Evaluation of the efficacy of rezafungin, a novel echinocandin, in the treatment of disseminated Candida auris infection using an immunocompromised mouse model.

Background: Multiple cases of Candida auris infection have been reported with high mortality rates owing to its MDR nature. Rezafungin (previously CD101) is a novel echinocandin with enhanced stability and pharmacokinetics that achieves high plasma drug exposure and allows for once weekly dose administration.
Objectives: Evaluate the efficacy of rezafungin in the treatment of disseminated C. auris infection using a mouse model of disseminated candidiasis.
Methods: Mice were immunosuppressed 3 days prior to infection and 1 day post-infection. On the day of infection, mice were inoculated with 3 × 107C. auris blastospores via the tail vein. Mice were randomized into four groups (n = 20): rezafungin at 20 mg/kg, amphotericin B at 0.3 mg/kg, micafungin at 5 mg/kg and a vehicle control. Treatments were administered 2 h post-infection. Rezafungin was given additionally on days 3 and 6 for a total of three doses, while the remaining groups were treated every day for a total of seven doses. Five mice from each group were sacrificed on days 1, 4, 7 and 10 of the study. Kidneys were removed from each mouse to determine the number of cfu for each respective day.
Results: Rezafungin had significantly lower average log10 cfu/g of tissue compared with amphotericin B- and vehicle-treated mice on all days when kidneys were harvested. Additionally, rezafungin-treated mice had significantly lower average log10 cfu/g of tissue compared with micafungin-treated mice on day 10. Conclusions: Our findings show that rezafungin possesses potent antifungal activity against C. auris in a disseminated model of candidiasis.

Introduction

The emergence of drug-resistant pathogens is an ever-growing concern. Originally reported in 2009,Candida auris causes serious invasive infections with mortality rates approaching ∼60%. Reports of invasive infections caused by C. auris have emerged globally, including in Japan, South Korea, India, Kuwait, South Africa, Pakistan, the UK and, more recently, in Venezuela, Colombia and the USA. The majority of C. auris infections have been reported as secondary nosocomial infections.,, A high percentage of clinical strains of C. auris exhibit resistance to fluconazole and there are varying levels of resistance to the three major classes of currently available antifungals (azoles, polyenes and echinocandins), thus limiting treatment options.,

Given the MDR nature of C. auris, development of new antifungal drugs that can combat this resistance issue is critical.

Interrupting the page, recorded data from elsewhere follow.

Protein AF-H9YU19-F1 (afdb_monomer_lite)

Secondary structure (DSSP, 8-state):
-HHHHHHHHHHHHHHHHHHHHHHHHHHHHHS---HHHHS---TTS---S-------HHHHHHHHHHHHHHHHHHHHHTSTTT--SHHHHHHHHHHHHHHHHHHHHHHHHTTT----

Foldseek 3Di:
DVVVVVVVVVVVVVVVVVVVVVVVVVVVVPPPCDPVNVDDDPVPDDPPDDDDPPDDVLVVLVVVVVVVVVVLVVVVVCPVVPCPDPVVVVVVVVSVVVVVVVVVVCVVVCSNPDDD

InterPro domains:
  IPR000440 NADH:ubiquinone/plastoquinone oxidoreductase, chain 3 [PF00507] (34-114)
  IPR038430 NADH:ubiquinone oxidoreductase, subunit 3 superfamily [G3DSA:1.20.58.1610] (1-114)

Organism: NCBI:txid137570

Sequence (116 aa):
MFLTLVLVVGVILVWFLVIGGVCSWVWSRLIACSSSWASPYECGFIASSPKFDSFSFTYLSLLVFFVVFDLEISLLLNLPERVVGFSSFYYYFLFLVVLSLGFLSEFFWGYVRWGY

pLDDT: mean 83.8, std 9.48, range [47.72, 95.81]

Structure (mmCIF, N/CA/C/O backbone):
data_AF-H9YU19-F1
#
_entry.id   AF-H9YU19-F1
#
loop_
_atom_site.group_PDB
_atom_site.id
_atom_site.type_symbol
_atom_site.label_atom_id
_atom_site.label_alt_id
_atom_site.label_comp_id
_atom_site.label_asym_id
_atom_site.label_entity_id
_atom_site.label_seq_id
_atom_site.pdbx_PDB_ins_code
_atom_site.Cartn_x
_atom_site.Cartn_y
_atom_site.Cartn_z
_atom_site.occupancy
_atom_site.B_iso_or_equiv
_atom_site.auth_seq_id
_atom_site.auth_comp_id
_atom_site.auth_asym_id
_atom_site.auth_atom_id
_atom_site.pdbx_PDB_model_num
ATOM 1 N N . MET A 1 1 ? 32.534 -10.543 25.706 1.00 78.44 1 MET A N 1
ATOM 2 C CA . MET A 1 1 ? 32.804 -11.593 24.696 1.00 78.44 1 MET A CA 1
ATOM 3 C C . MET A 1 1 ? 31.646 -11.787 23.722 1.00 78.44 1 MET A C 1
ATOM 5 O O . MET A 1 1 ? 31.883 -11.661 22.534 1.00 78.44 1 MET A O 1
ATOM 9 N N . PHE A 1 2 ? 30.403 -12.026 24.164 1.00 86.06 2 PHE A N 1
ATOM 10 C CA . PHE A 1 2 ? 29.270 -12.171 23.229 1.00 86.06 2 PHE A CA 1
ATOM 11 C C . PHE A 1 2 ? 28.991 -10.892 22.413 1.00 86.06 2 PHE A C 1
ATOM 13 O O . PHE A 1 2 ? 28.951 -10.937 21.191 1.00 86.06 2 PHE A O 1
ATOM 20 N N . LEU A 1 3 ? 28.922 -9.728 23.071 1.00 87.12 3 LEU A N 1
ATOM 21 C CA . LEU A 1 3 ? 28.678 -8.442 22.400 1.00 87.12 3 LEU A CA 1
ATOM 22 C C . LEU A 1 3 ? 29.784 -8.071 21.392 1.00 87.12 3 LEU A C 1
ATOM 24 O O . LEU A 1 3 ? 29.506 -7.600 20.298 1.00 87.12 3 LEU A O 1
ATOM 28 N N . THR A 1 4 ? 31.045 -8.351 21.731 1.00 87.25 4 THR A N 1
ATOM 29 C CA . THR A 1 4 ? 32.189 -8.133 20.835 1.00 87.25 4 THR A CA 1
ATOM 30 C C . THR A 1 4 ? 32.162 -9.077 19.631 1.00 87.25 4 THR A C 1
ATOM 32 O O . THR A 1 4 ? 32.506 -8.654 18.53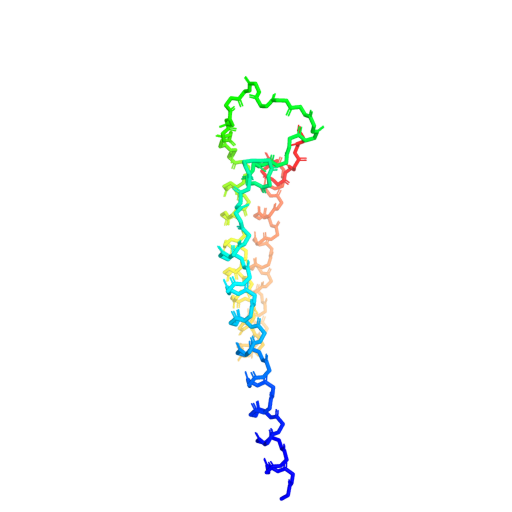6 1.00 87.25 4 THR A O 1
ATOM 35 N N . LEU A 1 5 ? 31.706 -10.325 19.799 1.00 89.31 5 LEU A N 1
ATOM 36 C CA . LEU A 1 5 ? 31.532 -11.262 18.683 1.00 89.31 5 LEU A CA 1
ATOM 37 C C . LEU A 1 5 ? 30.416 -10.809 17.734 1.00 89.31 5 LEU A C 1
ATOM 39 O O . LEU A 1 5 ? 30.619 -10.818 16.524 1.00 89.31 5 LEU A O 1
ATOM 43 N N . VAL A 1 6 ? 29.278 -10.350 18.265 1.00 91.88 6 VAL A N 1
ATOM 44 C CA . VAL A 1 6 ? 28.167 -9.827 17.447 1.00 91.88 6 VAL A CA 1
ATOM 45 C C . VAL A 1 6 ? 28.610 -8.616 16.622 1.00 91.88 6 VAL A C 1
ATOM 47 O O . VAL A 1 6 ? 28.322 -8.554 15.428 1.00 91.88 6 VAL A O 1
ATOM 50 N N . LEU A 1 7 ? 29.364 -7.689 17.221 1.00 91.94 7 LEU A N 1
ATOM 51 C CA . LEU A 1 7 ? 29.885 -6.520 16.507 1.00 91.94 7 LEU A CA 1
ATOM 52 C C . LEU A 1 7 ? 30.877 -6.909 15.402 1.00 91.94 7 LEU A C 1
ATOM 54 O O . LEU A 1 7 ? 30.790 -6.381 14.298 1.00 91.94 7 LEU A O 1
ATOM 58 N N . VAL A 1 8 ? 31.779 -7.860 15.661 1.00 94.00 8 VAL A N 1
ATOM 59 C CA . VAL A 1 8 ? 32.751 -8.328 14.658 1.00 94.00 8 VAL A CA 1
ATOM 60 C C . VAL A 1 8 ? 32.050 -9.022 13.488 1.00 94.00 8 VAL A C 1
ATOM 62 O O . VAL A 1 8 ? 32.348 -8.714 12.335 1.00 94.00 8 VAL A O 1
ATOM 65 N N . VAL A 1 9 ? 31.079 -9.899 13.758 1.00 94.00 9 VAL A N 1
ATOM 66 C CA . VAL A 1 9 ? 30.290 -10.559 12.703 1.00 94.00 9 VAL A CA 1
ATOM 67 C C . VAL A 1 9 ? 29.494 -9.530 11.895 1.00 94.00 9 VAL A C 1
ATOM 69 O O . VAL A 1 9 ? 29.497 -9.590 10.667 1.00 94.00 9 VAL A O 1
ATOM 72 N N . GLY A 1 10 ? 28.875 -8.548 12.557 1.00 93.44 10 GLY A N 1
ATOM 73 C CA . GLY A 1 10 ? 28.141 -7.473 11.888 1.00 93.44 10 GLY A CA 1
ATOM 74 C C . GLY A 1 10 ? 29.023 -6.657 10.942 1.00 93.44 10 GLY A C 1
ATOM 75 O O . GLY A 1 10 ? 28.643 -6.426 9.795 1.00 93.44 10 GLY A O 1
ATOM 76 N N . VAL A 1 11 ? 30.231 -6.289 11.378 1.00 94.75 11 VAL A N 1
ATOM 77 C CA . VAL A 1 11 ? 31.194 -5.570 10.531 1.00 94.75 11 VAL A CA 1
ATOM 78 C C . VAL A 1 11 ? 31.585 -6.419 9.319 1.00 94.75 11 VAL A C 1
ATOM 80 O O . VAL A 1 11 ? 31.518 -5.926 8.196 1.00 94.75 11 VAL A O 1
ATOM 83 N N . ILE A 1 12 ? 31.913 -7.700 9.505 1.00 94.56 12 ILE A N 1
ATOM 84 C CA . ILE A 1 12 ? 32.291 -8.600 8.400 1.00 94.56 12 ILE A CA 1
ATOM 85 C C . ILE A 1 12 ? 31.165 -8.723 7.359 1.00 94.56 12 ILE A C 1
ATOM 87 O O . ILE A 1 12 ? 31.433 -8.657 6.158 1.00 94.56 12 ILE A O 1
ATOM 91 N N . LEU A 1 13 ? 29.908 -8.848 7.796 1.00 94.12 13 LEU A N 1
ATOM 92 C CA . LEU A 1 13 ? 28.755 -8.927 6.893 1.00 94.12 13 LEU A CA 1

The echinocandin class of drugs is used to treat serious invasive fungal infections and they are recommended for the first-line treatment of suspected or confirmed invasive Candida infections. Three echinocandins (caspofungin, micafungin and anidulafungin) are currently approved for the treatment of candidaemia, as well as other types of invasive candidiasis, by the US FDA. Although resistance to fluconazole and amphotericin B have been widely reported for different isolates of C. auris, only a limited number of strains of this emerging species have shown elevated MICs to currently available echinocandins. Rezafungin (previously CD101), a novel echinocandin with an extended t½ and high plasma drug exposure that may help counter resistance,, is in development as a once weekly intravenous formulation for the treatment and prevention of systemic fungal infections. Although its pharmacokinetic profile is a major distinguishing characteristic, rezafungin was designed to first be chemically and metabolically stable to avoid hepatotoxicity while retaining the antifungal activity of an echinocandin. In our recent evaluation of antifungal susceptibility of a panel of C. auris isolates, in which 8 out of 16 isolates possessed susceptibility profiles that for other Candida spp. would be characterized as resistant to at least three of the antifungal agents tested, rezafungin demonstrated potent in vitro activity against both echinocandin-resistant and -susceptible C. auris isolates.,

Herein, we evaluated the efficacy of rezafungin in the treatment of C. auris infection, utilizing a mouse model of disseminated candidiasis. Specifically, the temporal effect of rezafungin on kidney tissue fungal burden was evaluated.

Materials and methods

Ethics

All procedures in this study were in compliance with the Animal Welfare Act, the Guide for the Care and Use of Laboratory Animals, and the Office of Laboratory Animal Welfare.

Test compounds

The following antifungals were evaluated: rezafungin, micafungin and amphotericin B. Rezafungin and micafungin were provided by Cidara Therapeutics, Inc. Amphotericin B was purchased from Sigma–Aldrich (St Louis, MO, USA).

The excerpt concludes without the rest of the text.